Constants, Variables, and Parameters

Normal Stresses in Bending

In Art. 30, it has been stated that in a beam subjected to pure bending (that is, acted upon by end couples only) the internal forces are normal to the cross section. If transverse forces are present, then there usually is set up on the cross section a system of shearing forces as well as a system of normal forces. It is the concern of this chapter to study the distribution of these internal forces and to calculate their intensities. The consideration of these two kinds of stress will be treated entirely separately: the question of the normal stresses (variously called bending, flexure, or fiber stresses) will be dealt with first.

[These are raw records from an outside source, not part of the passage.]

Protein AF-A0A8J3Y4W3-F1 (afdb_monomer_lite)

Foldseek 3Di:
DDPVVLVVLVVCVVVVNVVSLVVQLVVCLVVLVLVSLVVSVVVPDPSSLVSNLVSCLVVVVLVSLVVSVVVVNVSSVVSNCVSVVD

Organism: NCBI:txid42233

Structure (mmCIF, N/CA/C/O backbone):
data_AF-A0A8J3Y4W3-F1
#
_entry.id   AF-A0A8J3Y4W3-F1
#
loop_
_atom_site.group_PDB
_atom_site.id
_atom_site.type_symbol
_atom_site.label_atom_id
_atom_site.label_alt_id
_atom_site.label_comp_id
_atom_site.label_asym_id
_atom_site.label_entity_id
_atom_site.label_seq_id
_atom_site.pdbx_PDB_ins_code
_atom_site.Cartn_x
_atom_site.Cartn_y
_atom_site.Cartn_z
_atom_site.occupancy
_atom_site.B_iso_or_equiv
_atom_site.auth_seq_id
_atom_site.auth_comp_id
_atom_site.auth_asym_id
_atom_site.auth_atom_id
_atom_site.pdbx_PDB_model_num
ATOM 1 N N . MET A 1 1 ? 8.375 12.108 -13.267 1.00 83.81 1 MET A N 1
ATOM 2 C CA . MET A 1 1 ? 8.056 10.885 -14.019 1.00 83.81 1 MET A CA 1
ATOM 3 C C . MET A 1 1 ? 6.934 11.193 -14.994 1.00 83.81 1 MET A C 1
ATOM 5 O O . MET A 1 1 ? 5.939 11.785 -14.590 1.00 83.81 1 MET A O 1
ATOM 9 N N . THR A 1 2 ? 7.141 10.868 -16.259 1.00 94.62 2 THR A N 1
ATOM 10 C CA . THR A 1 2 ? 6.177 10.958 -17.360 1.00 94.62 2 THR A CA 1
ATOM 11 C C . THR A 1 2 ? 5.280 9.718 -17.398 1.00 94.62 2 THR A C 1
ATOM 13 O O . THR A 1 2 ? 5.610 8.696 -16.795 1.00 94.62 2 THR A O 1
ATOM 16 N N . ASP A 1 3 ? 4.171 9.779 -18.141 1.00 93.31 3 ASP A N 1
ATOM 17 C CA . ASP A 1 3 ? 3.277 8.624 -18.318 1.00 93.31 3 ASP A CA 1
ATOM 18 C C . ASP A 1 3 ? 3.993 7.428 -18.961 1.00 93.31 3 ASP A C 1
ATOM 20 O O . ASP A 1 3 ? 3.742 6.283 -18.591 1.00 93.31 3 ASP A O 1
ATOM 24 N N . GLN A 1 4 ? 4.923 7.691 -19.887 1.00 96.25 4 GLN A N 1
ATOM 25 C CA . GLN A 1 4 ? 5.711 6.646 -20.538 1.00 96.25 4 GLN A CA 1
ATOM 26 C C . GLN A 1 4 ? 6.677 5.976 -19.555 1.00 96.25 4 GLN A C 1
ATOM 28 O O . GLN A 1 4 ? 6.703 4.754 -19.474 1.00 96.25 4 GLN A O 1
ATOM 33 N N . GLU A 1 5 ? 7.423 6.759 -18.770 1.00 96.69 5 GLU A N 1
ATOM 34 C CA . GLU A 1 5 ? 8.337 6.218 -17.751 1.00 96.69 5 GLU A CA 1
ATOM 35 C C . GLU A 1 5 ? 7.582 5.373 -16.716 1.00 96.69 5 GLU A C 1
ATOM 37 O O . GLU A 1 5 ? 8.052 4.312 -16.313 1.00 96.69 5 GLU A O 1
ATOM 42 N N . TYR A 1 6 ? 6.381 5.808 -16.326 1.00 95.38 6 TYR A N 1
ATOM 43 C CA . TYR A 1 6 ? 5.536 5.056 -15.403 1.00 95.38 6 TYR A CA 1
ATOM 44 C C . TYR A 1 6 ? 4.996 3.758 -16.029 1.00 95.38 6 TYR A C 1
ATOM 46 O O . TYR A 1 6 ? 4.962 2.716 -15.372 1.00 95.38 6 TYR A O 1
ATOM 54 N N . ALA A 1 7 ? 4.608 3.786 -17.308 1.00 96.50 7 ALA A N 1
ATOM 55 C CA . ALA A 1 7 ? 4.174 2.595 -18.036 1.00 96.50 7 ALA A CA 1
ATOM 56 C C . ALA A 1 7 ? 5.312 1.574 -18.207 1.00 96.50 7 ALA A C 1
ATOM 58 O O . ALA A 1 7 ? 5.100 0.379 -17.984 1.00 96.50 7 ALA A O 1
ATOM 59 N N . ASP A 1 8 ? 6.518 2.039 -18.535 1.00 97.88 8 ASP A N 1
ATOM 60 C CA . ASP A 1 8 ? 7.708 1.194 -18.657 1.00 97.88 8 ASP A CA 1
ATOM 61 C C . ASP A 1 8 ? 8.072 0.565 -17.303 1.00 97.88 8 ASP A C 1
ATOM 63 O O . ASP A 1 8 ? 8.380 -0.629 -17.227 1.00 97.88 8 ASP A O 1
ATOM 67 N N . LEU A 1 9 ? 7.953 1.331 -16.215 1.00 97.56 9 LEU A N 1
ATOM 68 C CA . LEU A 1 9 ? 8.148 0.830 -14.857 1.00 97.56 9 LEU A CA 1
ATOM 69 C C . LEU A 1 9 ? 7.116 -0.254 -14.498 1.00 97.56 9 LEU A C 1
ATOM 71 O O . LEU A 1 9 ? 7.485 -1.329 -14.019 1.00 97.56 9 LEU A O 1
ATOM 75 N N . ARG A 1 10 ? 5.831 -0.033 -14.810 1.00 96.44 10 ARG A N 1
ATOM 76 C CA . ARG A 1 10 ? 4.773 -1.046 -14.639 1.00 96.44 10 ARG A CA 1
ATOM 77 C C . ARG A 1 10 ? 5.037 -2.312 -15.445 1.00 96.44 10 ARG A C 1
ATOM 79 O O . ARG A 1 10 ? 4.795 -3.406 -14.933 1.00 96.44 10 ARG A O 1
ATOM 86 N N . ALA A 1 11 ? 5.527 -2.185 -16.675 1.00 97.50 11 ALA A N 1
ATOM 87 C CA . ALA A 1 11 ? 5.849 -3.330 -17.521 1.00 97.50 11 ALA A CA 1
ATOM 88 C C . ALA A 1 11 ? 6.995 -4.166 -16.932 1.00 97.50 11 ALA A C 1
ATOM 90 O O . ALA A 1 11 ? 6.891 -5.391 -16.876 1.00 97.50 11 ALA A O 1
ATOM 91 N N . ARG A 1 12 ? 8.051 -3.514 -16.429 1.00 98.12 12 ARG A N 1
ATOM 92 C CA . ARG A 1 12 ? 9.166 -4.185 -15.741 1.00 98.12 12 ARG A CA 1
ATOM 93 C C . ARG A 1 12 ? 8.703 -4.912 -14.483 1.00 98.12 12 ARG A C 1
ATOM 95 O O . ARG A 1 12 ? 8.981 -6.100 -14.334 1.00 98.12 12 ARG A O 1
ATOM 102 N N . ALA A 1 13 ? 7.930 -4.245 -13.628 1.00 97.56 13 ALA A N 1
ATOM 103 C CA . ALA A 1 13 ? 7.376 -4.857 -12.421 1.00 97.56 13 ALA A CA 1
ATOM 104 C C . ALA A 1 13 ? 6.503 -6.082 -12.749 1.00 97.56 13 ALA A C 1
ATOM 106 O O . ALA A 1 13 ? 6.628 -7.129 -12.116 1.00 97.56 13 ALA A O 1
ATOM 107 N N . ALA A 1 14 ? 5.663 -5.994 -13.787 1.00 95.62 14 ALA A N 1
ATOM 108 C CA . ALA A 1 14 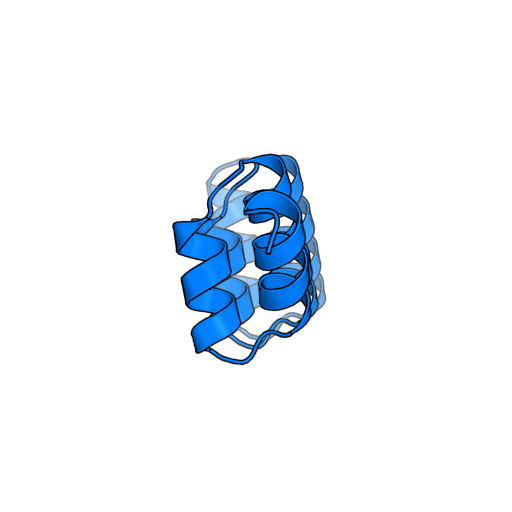? 4.853 -7.121 -14.257 1.00 95.62 14 ALA A CA 1
ATOM 109 C C . ALA A 1 14 ? 5.692 -8.285 -14.818 1.00 95.62 14 ALA A C 1
ATOM 111 O O . ALA A 1 14 ? 5.250 -9.431 -14.778 1.00 95.62 14 ALA A O 1
ATOM 112 N N . ALA A 1 15 ? 6.901 -8.007 -15.311 1.00 96.44 15 ALA A N 1
ATOM 113 C CA . ALA A 1 15 ? 7.869 -9.015 -15.735 1.00 96.44 15 ALA A CA 1
ATOM 114 C C . ALA A 1 15 ? 8.680 -9.621 -14.568 1.00 96.44 15 ALA A C 1
ATOM 116 O O . ALA A 1 15 ? 9.534 -10.474 -14.808 1.00 96.44 15 ALA A O 1
ATOM 117 N N . GLY A 1 16 ? 8.409 -9.218 -13.320 1.00 94.00 16 GLY A N 1
ATOM 118 C CA . GLY A 1 16 ? 9.071 -9.733 -12.118 1.00 94.00 16 GLY A CA 1
ATOM 119 C C . GLY A 1 16 ? 10.309 -8.946 -11.682 1.00 94.00 16 GLY A C 1
ATOM 120 O O . GLY A 1 16 ? 11.075 -9.437 -10.858 1.00 94.00 16 GLY A O 1
ATOM 121 N N . ASP A 1 17 ? 10.524 -7.744 -12.219 1.00 97.75 17 ASP A N 1
ATOM 122 C CA . ASP A 1 17 ? 11.581 -6.845 -11.750 1.00 97.75 17 ASP A CA 1
ATOM 123 C C . ASP A 1 17 ? 11.228 -6.307 -10.351 1.00 97.75 17 ASP A C 1
ATOM 125 O O . ASP A 1 17 ? 10.334 -5.472 -10.194 1.00 97.75 17 ASP A O 1
ATOM 129 N N . HIS A 1 18 ? 11.917 -6.819 -9.328 1.00 96.38 18 HIS A N 1
ATOM 130 C CA . HIS A 1 18 ? 11.678 -6.458 -7.931 1.00 96.38 18 HIS A CA 1
ATOM 131 C C . HIS A 1 18 ? 12.015 -4.997 -7.619 1.00 96.38 18 HIS A C 1
ATOM 133 O O . HIS A 1 18 ? 11.303 -4.381 -6.826 1.00 96.38 18 HIS A O 1
ATOM 139 N N . ASP A 1 19 ? 13.035 -4.425 -8.264 1.00 97.62 19 ASP A N 1
ATOM 140 C CA . ASP A 1 19 ? 13.385 -3.015 -8.072 1.00 97.62 19 ASP A CA 1
ATOM 141 C C . ASP A 1 19 ? 12.268 -2.124 -8.627 1.00 97.62 19 ASP A C 1
ATOM 143 O O . ASP A 1 19 ? 11.844 -1.166 -7.982 1.00 97.62 19 ASP A O 1
ATOM 147 N N . ALA A 1 20 ? 11.710 -2.497 -9.785 1.00 98.06 20 ALA A N 1
ATOM 148 C CA . ALA A 1 20 ? 10.565 -1.798 -10.360 1.00 98.06 20 ALA A CA 1
ATOM 149 C C . ALA A 1 20 ? 9.301 -1.910 -9.490 1.00 98.06 20 ALA A C 1
ATOM 151 O O . ALA A 1 20 ? 8.527 -0.957 -9.408 1.00 98.06 20 ALA A O 1
ATOM 152 N N . VAL A 1 21 ? 9.081 -3.054 -8.829 1.00 98.38 21 VAL A N 1
ATOM 153 C CA . VAL A 1 21 ? 7.994 -3.196 -7.845 1.00 98.38 21 VAL A CA 1
ATOM 154 C C . VAL A 1 21 ? 8.206 -2.231 -6.681 1.00 98.38 21 VAL A C 1
ATOM 156 O O . VAL A 1 21 ? 7.272 -1.509 -6.343 1.00 98.38 21 VAL A O 1
ATOM 159 N N . GLY A 1 22 ? 9.409 -2.186 -6.102 1.00 98.31 22 GLY A N 1
ATOM 160 C CA . GLY A 1 22 ? 9.725 -1.291 -4.985 1.00 98.31 22 GLY A CA 1
ATOM 161 C C . GLY A 1 22 ? 9.522 0.184 -5.336 1.00 98.31 22 GLY A C 1
ATOM 162 O O . GLY A 1 22 ? 8.881 0.917 -4.585 1.00 98.31 22 GLY A O 1
ATOM 163 N N . GLU A 1 23 ? 9.977 0.602 -6.519 1.00 98.19 23 GLU A N 1
ATOM 164 C CA . GLU A 1 23 ? 9.793 1.976 -6.999 1.00 98.19 23 GLU A CA 1
ATOM 165 C C . GLU A 1 23 ? 8.305 2.325 -7.188 1.00 98.19 23 GLU A C 1
ATOM 167 O O . GLU A 1 23 ? 7.870 3.414 -6.809 1.00 98.19 23 GLU A O 1
ATOM 172 N N . LEU A 1 24 ? 7.491 1.397 -7.709 1.00 98.44 24 LEU A N 1
ATOM 173 C CA . LEU A 1 24 ? 6.044 1.611 -7.820 1.00 98.44 24 LEU A CA 1
ATOM 174 C C . LEU A 1 24 ? 5.351 1.687 -6.460 1.00 98.44 24 LEU A C 1
ATOM 176 O O . LEU A 1 24 ? 4.422 2.480 -6.329 1.00 98.44 24 LEU A O 1
ATOM 180 N N . VAL A 1 25 ? 5.774 0.890 -5.473 1.00 98.50 25 VAL A N 1
ATOM 181 C CA . VAL A 1 25 ? 5.225 0.960 -4.108 1.00 98.50 25 VAL A CA 1
ATOM 182 C C . VAL A 1 25 ? 5.478 2.338 -3.514 1.00 98.50 25 VAL A C 1
ATOM 184 O O . VAL A 1 25 ? 4.525 2.988 -3.097 1.00 98.50 25 VAL A O 1
ATOM 187 N N . GLN A 1 26 ? 6.723 2.823 -3.563 1.00 97.69 26 GLN A N 1
ATOM 188 C CA . GLN A 1 26 ? 7.072 4.151 -3.049 1.00 97.69 26 GLN A CA 1
ATOM 189 C C . GLN A 1 26 ? 6.275 5.259 -3.745 1.00 97.69 26 GLN A C 1
ATOM 191 O O . GLN A 1 26 ? 5.637 6.075 -3.085 1.00 97.69 26 GLN A O 1
ATOM 196 N N . LEU A 1 27 ? 6.242 5.255 -5.082 1.00 97.06 27 LEU A N 1
ATOM 197 C CA . LEU A 1 27 ? 5.494 6.252 -5.852 1.00 97.06 27 LEU A CA 1
ATOM 198 C C . LEU A 1 27 ? 3.992 6.222 -5.559 1.00 97.06 27 LEU A C 1
ATOM 200 O O . LEU A 1 27 ? 3.347 7.271 -5.576 1.00 97.06 27 LEU A O 1
ATOM 204 N N . ALA A 1 28 ? 3.419 5.036 -5.363 1.00 97.31 28 ALA A N 1
ATOM 205 C CA . ALA A 1 28 ? 2.003 4.892 -5.075 1.00 97.31 28 ALA A CA 1
ATOM 206 C C . ALA A 1 28 ? 1.674 5.335 -3.641 1.00 97.31 28 ALA A C 1
ATOM 208 O O . ALA A 1 28 ? 0.693 6.055 -3.468 1.00 97.31 28 ALA A O 1
ATOM 209 N N . GLY A 1 29 ? 2.515 5.001 -2.656 1.00 95.38 29 GLY A N 1
ATOM 210 C CA . GLY A 1 29 ? 2.405 5.487 -1.276 1.00 95.38 29 GLY A CA 1
ATOM 211 C C . GLY A 1 29 ? 2.449 7.013 -1.200 1.00 95.38 29 GLY A C 1
ATOM 212 O O . GLY A 1 29 ? 1.492 7.639 -0.751 1.00 95.38 29 GLY A O 1
ATOM 213 N N . GLU A 1 30 ? 3.474 7.637 -1.790 1.00 94.75 30 GLU A N 1
ATOM 214 C CA . GLU A 1 30 ? 3.629 9.104 -1.820 1.00 94.75 30 GLU A CA 1
ATOM 215 C C . GLU A 1 30 ? 2.438 9.838 -2.462 1.00 94.75 30 GLU A C 1
ATOM 217 O O . GLU A 1 30 ? 2.163 10.998 -2.146 1.00 94.75 30 GLU A O 1
ATOM 222 N N . ARG A 1 31 ? 1.738 9.185 -3.396 1.00 94.25 31 ARG A N 1
ATOM 223 C CA . ARG A 1 31 ? 0.580 9.750 -4.106 1.00 94.25 31 ARG A CA 1
ATOM 224 C C . ARG A 1 31 ? -0.761 9.379 -3.476 1.00 94.25 31 ARG A C 1
ATOM 226 O O . ARG A 1 31 ? -1.780 9.891 -3.940 1.00 94.25 31 ARG A O 1
ATOM 233 N N . GLY A 1 32 ? -0.784 8.481 -2.491 1.00 94.31 32 GLY A N 1
ATOM 234 C CA . GLY A 1 32 ? -2.015 7.869 -1.989 1.00 94.31 32 GLY A CA 1
ATOM 235 C C . GLY A 1 32 ? -2.760 7.048 -3.051 1.00 94.31 32 GLY A C 1
ATOM 236 O O . GLY A 1 32 ? -3.988 6.962 -3.022 1.00 94.31 32 GLY A O 1
ATOM 237 N N . ASP A 1 33 ? -2.052 6.468 -4.027 1.00 96.50 33 ASP A N 1
ATOM 238 C CA . ASP A 1 33 ? -2.648 5.635 -5.078 1.00 96.50 33 ASP A CA 1
ATOM 239 C C . ASP A 1 33 ? -2.956 4.226 -4.545 1.00 96.50 33 ASP A C 1
ATOM 241 O O . ASP A 1 33 ? -2.248 3.246 -4.800 1.00 96.50 33 ASP A O 1
ATOM 245 N N . LEU A 1 34 ? -4.064 4.124 -3.807 1.00 96.69 34 LEU A N 1
ATOM 246 C CA . LEU A 1 34 ? -4.548 2.862 -3.241 1.00 96.69 34 LEU A CA 1
ATOM 247 C C . LEU A 1 34 ? -4.830 1.807 -4.322 1.00 96.69 34 LEU A C 1
ATOM 249 O O . LEU A 1 34 ? -4.736 0.607 -4.061 1.00 96.69 34 LEU A O 1
ATOM 253 N N . ALA A 1 35 ? -5.188 2.221 -5.543 1.00 97.00 35 ALA A N 1
ATOM 254 C CA . ALA A 1 35 ? -5.483 1.286 -6.623 1.00 97.00 35 ALA A CA 1
ATOM 255 C C . ALA A 1 35 ? -4.211 0.583 -7.112 1.00 97.00 35 ALA A C 1
ATOM 257 O O . ALA A 1 35 ? -4.226 -0.634 -7.325 1.00 97.00 35 ALA A O 1
ATOM 258 N N . GLU A 1 36 ? -3.111 1.323 -7.254 1.00 97.56 36 GLU A N 1
ATOM 259 C CA . GLU A 1 36 ? -1.823 0.742 -7.624 1.00 97.56 36 GLU A CA 1
ATOM 260 C C . GLU A 1 36 ? -1.241 -0.120 -6.501 1.00 97.56 36 GLU A C 1
ATOM 262 O O . GLU A 1 36 ? -0.841 -1.259 -6.763 1.00 97.56 36 GLU A O 1
ATOM 267 N N . LEU A 1 37 ? -1.272 0.355 -5.251 1.00 98.31 37 LEU A N 1
ATOM 268 C CA . LEU A 1 37 ? -0.826 -0.431 -4.095 1.00 98.31 37 LEU A CA 1
ATOM 269 C C . LEU A 1 37 ? -1.587 -1.758 -3.997 1.00 98.31 37 LEU A C 1
ATOM 271 O O . LEU A 1 37 ? -0.987 -2.825 -3.866 1.00 98.31 37 LEU A O 1
ATOM 275 N N . ARG A 1 38 ? -2.909 -1.731 -4.194 1.00 97.50 38 ARG A N 1
ATOM 276 C CA . ARG A 1 38 ? -3.748 -2.935 -4.238 1.00 97.50 38 ARG A CA 1
ATOM 277 C C . ARG A 1 38 ? -3.367 -3.888 -5.361 1.00 97.50 38 ARG A C 1
ATOM 279 O O . ARG A 1 38 ? -3.356 -5.100 -5.148 1.00 97.50 38 ARG A O 1
ATOM 286 N N . ARG A 1 39 ? -3.061 -3.371 -6.553 1.00 97.06 39 ARG A N 1
ATOM 287 C CA . ARG A 1 39 ? -2.620 -4.193 -7.689 1.00 97.06 39 ARG A CA 1
ATOM 288 C C . ARG A 1 39 ? -1.307 -4.908 -7.368 1.00 97.06 39 ARG A C 1
ATOM 290 O O . ARG A 1 39 ? -1.186 -6.099 -7.646 1.00 97.06 39 ARG A O 1
ATOM 297 N N . LEU A 1 40 ? -0.347 -4.199 -6.780 1.00 97.88 40 LEU A N 1
ATOM 298 C CA . LEU A 1 40 ? 0.960 -4.744 -6.405 1.00 97.88 40 LEU A CA 1
ATOM 299 C C . LEU A 1 40 ? 0.845 -5.755 -5.255 1.00 97.88 40 LEU A C 1
ATOM 301 O O . LEU A 1 40 ? 1.449 -6.826 -5.325 1.00 97.88 40 LEU A O 1
ATOM 305 N N . ALA A 1 41 ? 0.014 -5.471 -4.250 1.00 97.12 41 ALA A N 1
ATOM 306 C CA . ALA A 1 41 ? -0.273 -6.390 -3.151 1.00 97.12 41 ALA A CA 1
ATOM 307 C C . ALA A 1 41 ? -0.925 -7.688 -3.652 1.00 97.12 41 ALA A C 1
ATOM 309 O O . ALA A 1 41 ? -0.504 -8.784 -3.287 1.00 97.12 41 ALA A O 1
ATOM 310 N N . ALA A 1 42 ? -1.896 -7.584 -4.567 1.00 95.38 42 ALA A N 1
ATOM 311 C CA . ALA A 1 42 ? -2.523 -8.744 -5.203 1.00 95.38 42 ALA A CA 1
ATOM 312 C C . ALA A 1 42 ? -1.543 -9.559 -6.067 1.00 95.38 42 ALA A C 1
ATOM 314 O O . ALA A 1 42 ? -1.718 -10.767 -6.219 1.00 95.38 42 ALA A O 1
ATOM 315 N N . ALA A 1 43 ? -0.499 -8.921 -6.604 1.00 94.88 43 ALA A N 1
ATOM 316 C CA . ALA A 1 43 ? 0.604 -9.591 -7.293 1.00 94.88 43 ALA A CA 1
ATOM 317 C C . ALA A 1 43 ? 1.635 -10.220 -6.329 1.00 94.88 43 ALA A C 1
ATOM 319 O O . ALA A 1 43 ? 2.596 -10.839 -6.784 1.00 94.88 43 ALA A O 1
ATOM 320 N N . GLY A 1 44 ? 1.433 -10.098 -5.013 1.00 94.69 44 GLY A N 1
ATOM 321 C CA . GLY A 1 44 ? 2.250 -10.729 -3.977 1.00 94.69 44 GLY A CA 1
ATOM 322 C C . GLY A 1 44 ? 3.298 -9.820 -3.331 1.00 94.69 44 GLY A C 1
ATOM 323 O O . GLY A 1 44 ? 4.104 -10.318 -2.544 1.00 94.69 44 GLY A O 1
ATOM 324 N N . SER A 1 45 ? 3.305 -8.516 -3.627 1.00 97.31 45 SER A N 1
ATOM 325 C CA . SER A 1 45 ? 4.193 -7.569 -2.944 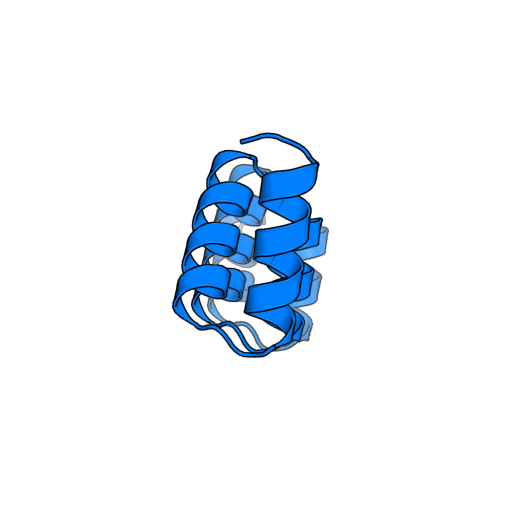1.00 97.31 45 SER A CA 1
ATOM 326 C C . SER A 1 45 ? 3.721 -7.330 -1.508 1.00 97.31 45 SER A C 1
ATOM 328 O O . SER A 1 45 ? 2.619 -6.827 -1.290 1.00 97.31 45 SER A O 1
ATOM 330 N N . ARG A 1 46 ? 4.553 -7.694 -0.527 1.00 96.38 46 ARG A N 1
ATOM 331 C CA . ARG A 1 46 ? 4.262 -7.459 0.896 1.00 96.38 46 ARG A CA 1
ATOM 332 C C . ARG A 1 46 ? 4.382 -5.984 1.248 1.00 96.38 46 ARG A C 1
ATOM 334 O O . ARG A 1 46 ? 3.446 -5.444 1.813 1.00 96.38 46 ARG A O 1
ATOM 341 N N . ASP A 1 47 ? 5.441 -5.333 0.777 1.00 97.62 47 ASP A N 1
ATOM 342 C CA . ASP A 1 47 ? 5.655 -3.897 0.977 1.00 97.62 47 ASP A CA 1
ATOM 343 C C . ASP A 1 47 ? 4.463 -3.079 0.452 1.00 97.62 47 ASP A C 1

Imagine, then, a beam subjected to pure bending. To find the distribution of these internal forces over the cross section, the deformation of the bar must be considered. For the simple case of a bar having a longitudinal plane of symmetry with the external bending couples acting in this plane, bending will take place in this same plane. If the bar is of rectangular cross section and two adjacent vertical lines m m and p p are drawn on its sides, direct experiment shows that these lines remain straight during bending and rotate so as to remain perpendicular to the longitudinal fibers¹ of the bar (Fig. 130). The following theory of bending is based on the assumption that not only such lines as \mathrm{mm} remain straight but that:

1. The entire transverse section of the bar, originally plane, remains plane and normal to the longitudinal fibers of the bar after bending.
2. The material is homogeneous and obeys Hooke’s law.
3. Every longitudinal fiber acts as if separate from every other fiber, i.e., there are no lateral pressures nor shearing stresses between the fibers.
4. The beam is straight and of uniform cross section.
5. The moduli of elasticity in tension and compression are equal.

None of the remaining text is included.